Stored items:
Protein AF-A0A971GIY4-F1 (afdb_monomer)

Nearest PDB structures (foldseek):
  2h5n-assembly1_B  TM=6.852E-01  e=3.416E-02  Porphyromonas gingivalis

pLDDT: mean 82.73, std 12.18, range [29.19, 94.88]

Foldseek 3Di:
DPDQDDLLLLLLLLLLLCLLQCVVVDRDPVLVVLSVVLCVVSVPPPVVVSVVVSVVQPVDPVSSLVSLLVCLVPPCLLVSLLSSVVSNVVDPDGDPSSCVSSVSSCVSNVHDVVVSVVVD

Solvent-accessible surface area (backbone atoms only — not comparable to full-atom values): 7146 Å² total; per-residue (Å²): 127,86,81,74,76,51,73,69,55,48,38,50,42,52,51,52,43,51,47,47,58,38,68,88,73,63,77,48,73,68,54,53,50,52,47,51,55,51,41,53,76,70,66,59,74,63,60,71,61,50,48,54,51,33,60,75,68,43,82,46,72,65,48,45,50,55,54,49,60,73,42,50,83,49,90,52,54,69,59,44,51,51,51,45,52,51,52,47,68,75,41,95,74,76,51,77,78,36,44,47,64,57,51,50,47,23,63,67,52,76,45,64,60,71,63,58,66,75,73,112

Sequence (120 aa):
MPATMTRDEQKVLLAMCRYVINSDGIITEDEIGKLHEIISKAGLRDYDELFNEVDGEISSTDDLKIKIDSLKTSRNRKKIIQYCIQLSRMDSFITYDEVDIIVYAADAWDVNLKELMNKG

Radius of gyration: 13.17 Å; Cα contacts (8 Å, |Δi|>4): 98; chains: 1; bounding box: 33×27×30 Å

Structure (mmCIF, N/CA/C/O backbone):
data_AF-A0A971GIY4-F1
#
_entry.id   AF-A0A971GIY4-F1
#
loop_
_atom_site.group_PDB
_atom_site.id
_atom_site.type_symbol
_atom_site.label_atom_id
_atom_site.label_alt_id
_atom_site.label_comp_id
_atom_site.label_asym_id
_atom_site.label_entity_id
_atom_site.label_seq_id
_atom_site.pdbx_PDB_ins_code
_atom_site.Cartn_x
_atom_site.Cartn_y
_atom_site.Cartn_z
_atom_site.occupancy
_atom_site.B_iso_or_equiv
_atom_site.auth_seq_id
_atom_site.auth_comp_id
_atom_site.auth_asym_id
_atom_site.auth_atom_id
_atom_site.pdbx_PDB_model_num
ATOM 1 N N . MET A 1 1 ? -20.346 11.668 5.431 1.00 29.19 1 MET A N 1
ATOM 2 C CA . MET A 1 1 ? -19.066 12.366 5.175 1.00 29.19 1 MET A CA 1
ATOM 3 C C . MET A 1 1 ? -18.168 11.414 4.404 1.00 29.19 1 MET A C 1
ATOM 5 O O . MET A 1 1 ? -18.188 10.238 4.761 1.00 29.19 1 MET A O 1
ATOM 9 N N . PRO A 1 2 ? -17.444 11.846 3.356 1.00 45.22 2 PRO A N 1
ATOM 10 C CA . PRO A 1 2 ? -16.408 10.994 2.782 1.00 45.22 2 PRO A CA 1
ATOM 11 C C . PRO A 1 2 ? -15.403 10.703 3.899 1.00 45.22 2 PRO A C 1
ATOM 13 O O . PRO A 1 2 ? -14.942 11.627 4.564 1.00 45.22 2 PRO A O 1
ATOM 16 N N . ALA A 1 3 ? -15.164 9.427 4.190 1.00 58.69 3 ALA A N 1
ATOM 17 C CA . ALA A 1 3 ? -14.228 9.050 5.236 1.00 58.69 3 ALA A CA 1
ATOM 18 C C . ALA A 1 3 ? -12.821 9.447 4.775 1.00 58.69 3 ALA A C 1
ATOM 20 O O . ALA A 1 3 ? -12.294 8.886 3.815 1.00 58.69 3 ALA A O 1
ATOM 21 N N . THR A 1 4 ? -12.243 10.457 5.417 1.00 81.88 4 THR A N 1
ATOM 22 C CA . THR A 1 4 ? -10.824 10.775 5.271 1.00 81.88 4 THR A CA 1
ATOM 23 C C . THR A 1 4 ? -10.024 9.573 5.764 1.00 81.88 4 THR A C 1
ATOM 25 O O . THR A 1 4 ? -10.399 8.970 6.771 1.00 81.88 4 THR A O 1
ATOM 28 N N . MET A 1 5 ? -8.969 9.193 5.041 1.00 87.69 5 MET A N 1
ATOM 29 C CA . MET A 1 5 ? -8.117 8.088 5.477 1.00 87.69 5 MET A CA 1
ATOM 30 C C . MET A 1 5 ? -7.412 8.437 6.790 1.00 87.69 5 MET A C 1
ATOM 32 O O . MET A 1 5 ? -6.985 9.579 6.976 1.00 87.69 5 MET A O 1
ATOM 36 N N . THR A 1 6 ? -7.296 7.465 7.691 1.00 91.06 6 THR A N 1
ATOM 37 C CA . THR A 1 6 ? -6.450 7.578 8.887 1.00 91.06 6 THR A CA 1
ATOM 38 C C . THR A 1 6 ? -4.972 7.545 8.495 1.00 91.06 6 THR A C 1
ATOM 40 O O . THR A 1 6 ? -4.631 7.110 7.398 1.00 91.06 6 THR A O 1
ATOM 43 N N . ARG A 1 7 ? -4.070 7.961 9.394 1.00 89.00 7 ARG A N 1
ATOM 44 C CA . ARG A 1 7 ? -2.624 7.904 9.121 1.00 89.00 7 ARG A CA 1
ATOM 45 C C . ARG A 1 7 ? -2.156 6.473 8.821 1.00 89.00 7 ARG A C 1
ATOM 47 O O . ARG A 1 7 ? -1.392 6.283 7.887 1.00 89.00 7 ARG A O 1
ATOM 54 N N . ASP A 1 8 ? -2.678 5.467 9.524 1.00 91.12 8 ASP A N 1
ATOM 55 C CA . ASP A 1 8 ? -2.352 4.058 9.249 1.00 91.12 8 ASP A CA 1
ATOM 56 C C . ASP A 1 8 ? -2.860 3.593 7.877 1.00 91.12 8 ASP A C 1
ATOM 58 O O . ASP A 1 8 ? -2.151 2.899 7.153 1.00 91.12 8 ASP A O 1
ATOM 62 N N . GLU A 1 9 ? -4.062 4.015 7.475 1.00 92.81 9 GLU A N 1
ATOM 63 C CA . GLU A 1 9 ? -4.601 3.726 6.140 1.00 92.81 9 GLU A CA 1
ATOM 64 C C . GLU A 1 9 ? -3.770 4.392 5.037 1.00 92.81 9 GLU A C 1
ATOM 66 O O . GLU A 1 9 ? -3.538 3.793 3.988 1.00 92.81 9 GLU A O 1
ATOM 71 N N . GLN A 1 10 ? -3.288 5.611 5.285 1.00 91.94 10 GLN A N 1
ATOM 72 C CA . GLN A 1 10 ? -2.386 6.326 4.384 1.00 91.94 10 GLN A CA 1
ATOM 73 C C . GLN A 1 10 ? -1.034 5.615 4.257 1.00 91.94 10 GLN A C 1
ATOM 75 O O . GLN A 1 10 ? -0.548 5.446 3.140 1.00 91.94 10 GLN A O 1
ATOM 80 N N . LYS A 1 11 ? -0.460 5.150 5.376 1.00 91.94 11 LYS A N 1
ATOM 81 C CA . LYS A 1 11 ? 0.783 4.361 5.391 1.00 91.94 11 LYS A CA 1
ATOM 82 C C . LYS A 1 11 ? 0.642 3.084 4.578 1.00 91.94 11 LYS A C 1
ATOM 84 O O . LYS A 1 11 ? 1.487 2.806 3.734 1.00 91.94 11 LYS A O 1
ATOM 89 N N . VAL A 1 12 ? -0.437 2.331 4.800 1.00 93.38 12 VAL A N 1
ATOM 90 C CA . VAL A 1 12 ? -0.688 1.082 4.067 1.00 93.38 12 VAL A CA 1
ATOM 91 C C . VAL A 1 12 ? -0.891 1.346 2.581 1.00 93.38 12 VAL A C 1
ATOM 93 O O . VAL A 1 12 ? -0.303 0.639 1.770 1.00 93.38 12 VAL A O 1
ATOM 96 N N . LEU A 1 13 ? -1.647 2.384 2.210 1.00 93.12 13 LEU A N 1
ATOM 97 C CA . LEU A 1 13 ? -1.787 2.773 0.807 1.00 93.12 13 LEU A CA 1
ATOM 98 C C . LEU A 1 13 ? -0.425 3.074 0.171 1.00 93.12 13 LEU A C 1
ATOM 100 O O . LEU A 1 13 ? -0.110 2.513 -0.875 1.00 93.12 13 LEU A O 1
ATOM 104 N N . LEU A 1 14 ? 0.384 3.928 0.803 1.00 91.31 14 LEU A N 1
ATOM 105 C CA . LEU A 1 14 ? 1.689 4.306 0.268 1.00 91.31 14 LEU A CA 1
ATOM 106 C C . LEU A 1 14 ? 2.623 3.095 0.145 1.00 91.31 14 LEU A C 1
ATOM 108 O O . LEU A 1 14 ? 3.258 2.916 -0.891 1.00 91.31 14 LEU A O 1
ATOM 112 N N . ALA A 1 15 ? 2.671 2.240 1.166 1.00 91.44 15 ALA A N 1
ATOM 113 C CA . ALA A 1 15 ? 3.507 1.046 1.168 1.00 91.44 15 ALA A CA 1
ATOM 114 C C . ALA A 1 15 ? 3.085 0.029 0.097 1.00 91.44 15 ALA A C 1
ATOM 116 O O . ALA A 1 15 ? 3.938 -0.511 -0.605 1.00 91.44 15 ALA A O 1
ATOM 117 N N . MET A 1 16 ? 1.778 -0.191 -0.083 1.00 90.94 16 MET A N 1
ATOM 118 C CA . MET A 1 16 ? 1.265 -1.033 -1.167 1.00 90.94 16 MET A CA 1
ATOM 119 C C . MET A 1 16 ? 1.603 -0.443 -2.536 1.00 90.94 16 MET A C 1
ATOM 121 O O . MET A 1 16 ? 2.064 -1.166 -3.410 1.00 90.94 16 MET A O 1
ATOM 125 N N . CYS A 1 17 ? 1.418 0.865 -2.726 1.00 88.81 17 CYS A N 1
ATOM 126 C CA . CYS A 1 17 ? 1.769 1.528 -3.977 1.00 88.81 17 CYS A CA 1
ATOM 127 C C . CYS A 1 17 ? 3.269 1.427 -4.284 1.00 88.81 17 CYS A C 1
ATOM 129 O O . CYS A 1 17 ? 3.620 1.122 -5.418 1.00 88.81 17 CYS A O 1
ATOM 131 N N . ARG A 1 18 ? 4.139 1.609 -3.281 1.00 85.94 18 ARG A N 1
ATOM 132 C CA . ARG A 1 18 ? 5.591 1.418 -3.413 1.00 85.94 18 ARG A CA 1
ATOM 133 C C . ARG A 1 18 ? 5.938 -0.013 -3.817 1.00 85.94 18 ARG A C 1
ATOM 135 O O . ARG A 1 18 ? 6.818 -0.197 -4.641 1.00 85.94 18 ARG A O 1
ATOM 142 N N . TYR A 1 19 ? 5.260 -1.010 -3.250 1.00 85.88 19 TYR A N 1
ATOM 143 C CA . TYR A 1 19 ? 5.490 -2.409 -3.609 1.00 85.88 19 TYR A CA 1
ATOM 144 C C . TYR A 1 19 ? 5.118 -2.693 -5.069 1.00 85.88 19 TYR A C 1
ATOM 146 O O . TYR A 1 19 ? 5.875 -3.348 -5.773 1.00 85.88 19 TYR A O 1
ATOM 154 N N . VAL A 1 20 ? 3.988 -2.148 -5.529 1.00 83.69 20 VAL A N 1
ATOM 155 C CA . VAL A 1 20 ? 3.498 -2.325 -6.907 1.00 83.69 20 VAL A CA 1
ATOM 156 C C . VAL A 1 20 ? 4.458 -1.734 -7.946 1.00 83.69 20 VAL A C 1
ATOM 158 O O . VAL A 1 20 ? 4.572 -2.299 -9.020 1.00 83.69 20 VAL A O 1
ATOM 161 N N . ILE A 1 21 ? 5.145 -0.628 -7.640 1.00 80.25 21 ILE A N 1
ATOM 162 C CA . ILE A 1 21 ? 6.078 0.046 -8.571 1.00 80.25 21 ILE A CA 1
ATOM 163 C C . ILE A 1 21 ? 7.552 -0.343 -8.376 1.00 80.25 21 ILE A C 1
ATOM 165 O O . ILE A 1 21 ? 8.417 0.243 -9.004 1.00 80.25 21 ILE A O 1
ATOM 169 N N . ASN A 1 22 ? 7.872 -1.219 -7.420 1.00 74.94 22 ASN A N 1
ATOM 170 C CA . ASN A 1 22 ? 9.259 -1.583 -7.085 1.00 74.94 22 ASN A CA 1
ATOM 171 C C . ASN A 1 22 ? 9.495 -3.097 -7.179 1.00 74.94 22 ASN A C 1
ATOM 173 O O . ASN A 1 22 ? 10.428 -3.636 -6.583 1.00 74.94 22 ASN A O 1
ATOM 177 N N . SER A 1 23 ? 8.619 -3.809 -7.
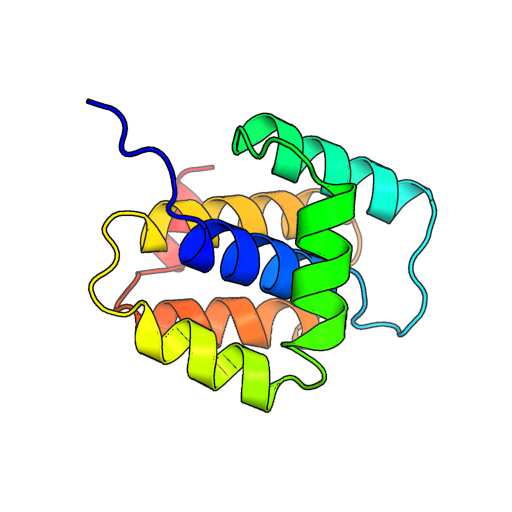875 1.00 62.75 23 SER A N 1
ATOM 178 C CA . SER A 1 23 ? 8.730 -5.250 -8.105 1.00 62
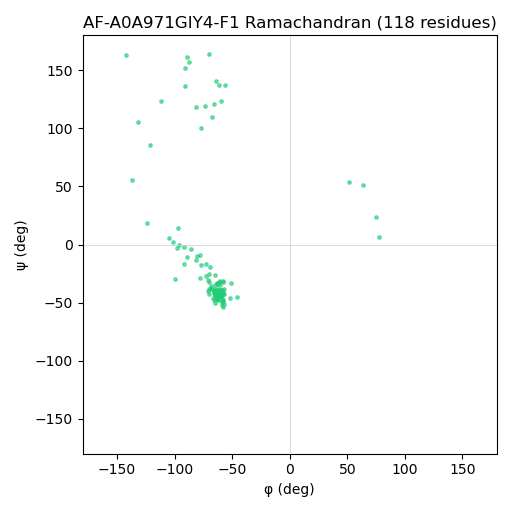.75 23 SER A CA 1
ATOM 179 C C . SER A 1 23 ? 9.965 -5.641 -8.909 1.00 62.75 23 SER A C 1
ATOM 181 O O . SER A 1 23 ? 10.541 -6.699 -8.661 1.00 62.75 23 SER A O 1
ATOM 183 N N . ASP A 1 24 ? 10.392 -4.793 -9.843 1.00 65.31 24 ASP A N 1
ATOM 184 C CA . ASP A 1 24 ? 11.569 -5.003 -10.687 1.00 65.31 24 ASP A CA 1
ATOM 185 C C . ASP A 1 24 ? 12.874 -4.523 -10.020 1.00 65.31 24 ASP A C 1
ATOM 187 O O . ASP A 1 24 ? 13.972 -4.743 -10.540 1.00 65.31 24 ASP A O 1
ATOM 191 N N . GLY A 1 25 ? 12.761 -3.920 -8.830 1.00 64.94 25 GLY A N 1
ATOM 192 C CA . GLY A 1 25 ? 13.865 -3.400 -8.034 1.00 64.94 25 GLY A CA 1
ATOM 193 C C . GLY A 1 25 ? 14.435 -2.063 -8.519 1.00 64.94 25 GLY A C 1
ATOM 194 O O . GLY A 1 25 ? 15.460 -1.636 -7.975 1.00 64.94 25 GLY A O 1
ATOM 195 N N . ILE A 1 26 ? 13.825 -1.405 -9.515 1.00 71.19 26 ILE A N 1
ATOM 196 C CA . ILE A 1 26 ? 14.273 -0.112 -10.048 1.00 71.19 26 ILE A CA 1
ATOM 197 C C . ILE A 1 26 ? 13.087 0.849 -10.147 1.00 71.19 26 ILE A C 1
ATOM 199 O O . ILE A 1 26 ? 12.320 0.810 -11.092 1.00 71.19 26 ILE A O 1
ATOM 203 N N . ILE A 1 27 ? 13.018 1.814 -9.229 1.00 72.31 27 ILE A N 1
ATOM 204 C CA . ILE A 1 27 ? 12.015 2.881 -9.308 1.00 72.31 27 ILE A CA 1
ATOM 205 C C . ILE A 1 27 ? 12.485 3.966 -10.288 1.00 72.31 27 ILE A C 1
ATOM 207 O O . ILE A 1 27 ? 13.505 4.629 -10.065 1.00 72.31 27 ILE A O 1
ATOM 211 N N . THR A 1 28 ? 11.719 4.182 -11.351 1.00 79.00 28 THR A N 1
ATOM 212 C CA . THR A 1 28 ? 11.931 5.216 -12.373 1.00 79.00 28 THR A CA 1
ATOM 213 C C . THR A 1 28 ? 11.251 6.547 -12.021 1.00 79.00 28 THR A C 1
ATOM 215 O O . THR A 1 28 ? 10.323 6.613 -11.211 1.00 79.00 28 THR A O 1
ATOM 218 N N . GLU A 1 29 ? 11.681 7.647 -12.656 1.00 81.62 29 GLU A N 1
ATOM 219 C CA . GLU A 1 29 ? 11.042 8.965 -12.482 1.00 81.62 29 GLU A CA 1
ATOM 220 C C . GLU A 1 29 ? 9.565 8.964 -12.915 1.00 81.62 29 GLU A C 1
ATOM 222 O O . GLU A 1 29 ? 8.730 9.612 -12.277 1.00 81.62 29 GLU A O 1
ATOM 227 N N . ASP A 1 30 ? 9.224 8.196 -13.953 1.00 81.69 30 ASP A N 1
ATOM 228 C CA . ASP A 1 30 ? 7.847 8.055 -14.430 1.00 81.69 30 ASP A CA 1
ATOM 229 C C . ASP A 1 30 ? 6.957 7.374 -13.377 1.00 81.69 30 ASP A C 1
ATOM 231 O O . ASP A 1 30 ? 5.828 7.809 -13.136 1.00 81.69 30 ASP A O 1
ATOM 235 N N . GLU A 1 31 ? 7.456 6.342 -12.698 1.00 79.12 31 GLU A N 1
ATOM 236 C CA . GLU A 1 31 ? 6.731 5.653 -11.621 1.00 79.12 31 GLU A CA 1
ATOM 237 C C . GLU A 1 31 ? 6.549 6.530 -10.388 1.00 79.12 31 GLU A C 1
ATOM 239 O O . GLU A 1 31 ? 5.467 6.540 -9.793 1.00 79.12 31 GLU A O 1
ATOM 244 N N . ILE A 1 32 ? 7.560 7.331 -10.046 1.00 82.75 32 ILE A N 1
ATOM 245 C CA . ILE A 1 32 ? 7.450 8.354 -9.000 1.00 82.75 32 ILE A CA 1
ATOM 246 C C . ILE A 1 32 ? 6.343 9.352 -9.364 1.00 82.75 32 ILE A C 1
ATOM 248 O O . ILE A 1 32 ? 5.496 9.673 -8.526 1.00 82.75 32 ILE A O 1
ATOM 252 N N . GLY A 1 33 ? 6.281 9.794 -10.623 1.00 84.81 33 GLY A N 1
ATOM 253 C CA . GLY A 1 33 ? 5.212 10.660 -11.123 1.00 84.81 33 GLY A CA 1
ATOM 254 C C . GLY A 1 33 ? 3.816 10.044 -10.960 1.00 84.81 33 GLY A C 1
ATOM 255 O O . GLY A 1 33 ? 2.910 10.688 -10.418 1.00 84.81 33 GLY A O 1
ATOM 256 N N . LYS A 1 34 ? 3.643 8.777 -11.359 1.00 85.12 34 LYS A N 1
ATOM 257 C CA . LYS A 1 34 ? 2.374 8.035 -11.205 1.00 85.12 34 LYS A CA 1
ATOM 258 C C . LYS A 1 34 ? 1.991 7.862 -9.734 1.00 85.12 34 LYS A C 1
ATOM 260 O O . LYS A 1 34 ? 0.822 8.035 -9.374 1.00 85.12 34 LYS A O 1
ATOM 265 N N . LEU A 1 35 ? 2.964 7.569 -8.870 1.00 85.56 35 LEU A N 1
ATOM 266 C CA . LEU A 1 35 ? 2.760 7.478 -7.428 1.00 85.56 35 LEU A CA 1
ATOM 267 C C . LEU A 1 35 ? 2.233 8.805 -6.876 1.00 85.56 35 LEU A C 1
ATOM 269 O O . LEU A 1 35 ? 1.181 8.822 -6.236 1.00 85.56 35 LEU A O 1
ATOM 273 N N . HIS A 1 36 ? 2.894 9.926 -7.177 1.00 86.50 36 HIS A N 1
ATOM 274 C CA . HIS A 1 36 ? 2.443 11.249 -6.740 1.00 86.50 36 HIS A CA 1
ATOM 275 C C . HIS A 1 36 ? 1.022 11.576 -7.212 1.00 86.50 36 HIS A C 1
ATOM 277 O O . HIS A 1 36 ? 0.240 12.145 -6.442 1.00 86.50 36 HIS A O 1
ATOM 283 N N . GLU A 1 37 ? 0.647 11.187 -8.433 1.00 87.50 37 GLU A N 1
ATOM 284 C CA . GLU A 1 37 ? -0.719 11.364 -8.931 1.00 87.50 37 GLU A CA 1
ATOM 285 C C . GLU A 1 37 ? -1.740 10.603 -8.068 1.00 87.50 37 GLU A C 1
ATOM 287 O O . GLU A 1 37 ? -2.773 11.163 -7.684 1.00 87.50 37 GLU A O 1
ATOM 292 N N . ILE A 1 38 ? -1.448 9.353 -7.704 1.00 88.19 38 ILE A N 1
ATOM 293 C CA . ILE A 1 38 ? -2.316 8.530 -6.851 1.00 88.19 38 ILE A CA 1
ATOM 294 C C . ILE A 1 38 ? -2.412 9.090 -5.431 1.00 88.19 38 ILE A C 1
ATOM 296 O O . ILE A 1 38 ? -3.518 9.228 -4.902 1.00 88.19 38 ILE A O 1
ATOM 300 N N . ILE A 1 39 ? -1.285 9.473 -4.831 1.00 85.38 39 ILE A N 1
ATOM 301 C CA . ILE A 1 39 ? -1.230 10.077 -3.491 1.00 85.38 39 ILE A CA 1
ATOM 302 C C . ILE A 1 39 ? -2.039 11.381 -3.450 1.00 85.38 39 ILE A C 1
ATOM 304 O O . ILE A 1 39 ? -2.853 11.585 -2.542 1.00 85.38 39 ILE A O 1
ATOM 308 N N . SER A 1 40 ? -1.894 12.224 -4.474 1.00 85.81 40 SER A N 1
ATOM 309 C CA . SER A 1 40 ? -2.659 13.464 -4.619 1.00 85.81 40 SER A CA 1
ATOM 310 C C . SER A 1 40 ? -4.163 13.194 -4.760 1.00 85.81 40 SER A C 1
ATOM 312 O O . SER A 1 40 ? -4.970 13.767 -4.022 1.00 85.81 40 SER A O 1
ATOM 314 N N . LYS A 1 41 ? -4.567 12.243 -5.619 1.00 85.81 41 LYS A N 1
ATOM 315 C CA . LYS A 1 41 ? -5.976 11.814 -5.778 1.00 85.81 41 LYS A CA 1
ATOM 316 C C . LYS A 1 41 ? -6.575 11.230 -4.501 1.00 85.81 41 LYS A C 1
ATOM 318 O O . LYS A 1 41 ? -7.781 11.347 -4.268 1.00 85.81 41 LYS A O 1
ATOM 323 N N . ALA A 1 42 ? -5.758 10.570 -3.692 1.00 83.12 42 ALA A N 1
ATOM 324 C CA . ALA A 1 42 ? -6.156 10.028 -2.402 1.00 83.12 42 ALA A CA 1
ATOM 325 C C . ALA A 1 42 ? -6.242 11.104 -1.303 1.00 83.12 42 ALA A C 1
ATOM 327 O O . ALA A 1 42 ? -6.816 10.848 -0.240 1.00 83.12 42 ALA A O 1
ATOM 328 N N . GLY A 1 43 ? -5.780 12.326 -1.586 1.00 83.44 43 GLY A N 1
ATOM 329 C CA . GLY A 1 43 ? -5.840 13.471 -0.681 1.00 83.44 43 GLY A CA 1
ATOM 330 C C . GLY A 1 43 ? -4.822 13.388 0.452 1.00 83.44 43 GLY A C 1
ATOM 331 O O . GLY A 1 43 ? -5.052 13.969 1.515 1.00 83.44 43 GLY A O 1
ATOM 332 N N . LEU A 1 44 ? -3.735 12.640 0.251 1.00 82.25 44 LEU A N 1
ATOM 333 C CA . LEU A 1 44 ? -2.665 12.519 1.228 1.00 82.25 44 LEU A CA 1
ATOM 334 C C . LEU A 1 44 ? -1.860 13.815 1.229 1.00 82.25 44 LEU A C 1
ATOM 336 O O . LEU A 1 44 ? -1.315 14.235 0.210 1.00 82.25 44 LEU A O 1
ATOM 340 N N . ARG A 1 45 ? -1.837 14.463 2.390 1.00 72.00 45 ARG A N 1
ATOM 341 C CA . ARG A 1 45 ? -0.978 15.614 2.661 1.00 72.00 45 ARG A CA 1
ATOM 342 C C . ARG A 1 45 ? 0.334 15.099 3.246 1.00 72.00 45 ARG A C 1
ATOM 344 O O . ARG A 1 45 ? 0.343 14.028 3.850 1.00 72.00 45 ARG A O 1
ATOM 351 N N . ASP A 1 46 ? 1.408 15.853 3.035 1.00 81.62 46 ASP A N 1
ATOM 352 C CA . ASP A 1 46 ? 2.716 15.587 3.645 1.00 81.62 46 ASP A CA 1
ATOM 353 C C . ASP A 1 46 ? 3.337 14.250 3.197 1.00 81.62 46 ASP A C 1
ATOM 355 O O . ASP A 1 46 ? 3.746 13.419 4.006 1.00 81.62 46 ASP A O 1
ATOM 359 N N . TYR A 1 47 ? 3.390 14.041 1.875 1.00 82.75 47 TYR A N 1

▶ **EXERCISE BRIEF**
What lines in the data above contain the word "backbone"? Copy them all.

▶ **TASK RESULT**
Solvent-accessible surface area (backbone atoms only — not comparable to full-atom values): 7146 Å² total; per-residue (Å²): 127,86,81,74,76,51,73,69,55,48,38,50,42,52,51,52,43,51,47,47,58,38,68,88,73,63,77,48,73,68,54,53,50,52,47,51,55,51,41,53,76,70,66,59,74,63,60,71,61,50,48,54,51,33,60,75,68,43,82,46,72,65,48,45,50,55,54,49,60,73,42,50,83,49,90,52,54,69,59,44,51,51,51,45,52,51,52,47,68,75,41,95,74,76,51,77,78,36,44,47,64,57,51,50,47,23,63,67,52,76,45,64,60,71,63,58,66,75,73,112
Structure (mmCIF, N/CA/C/O backbone):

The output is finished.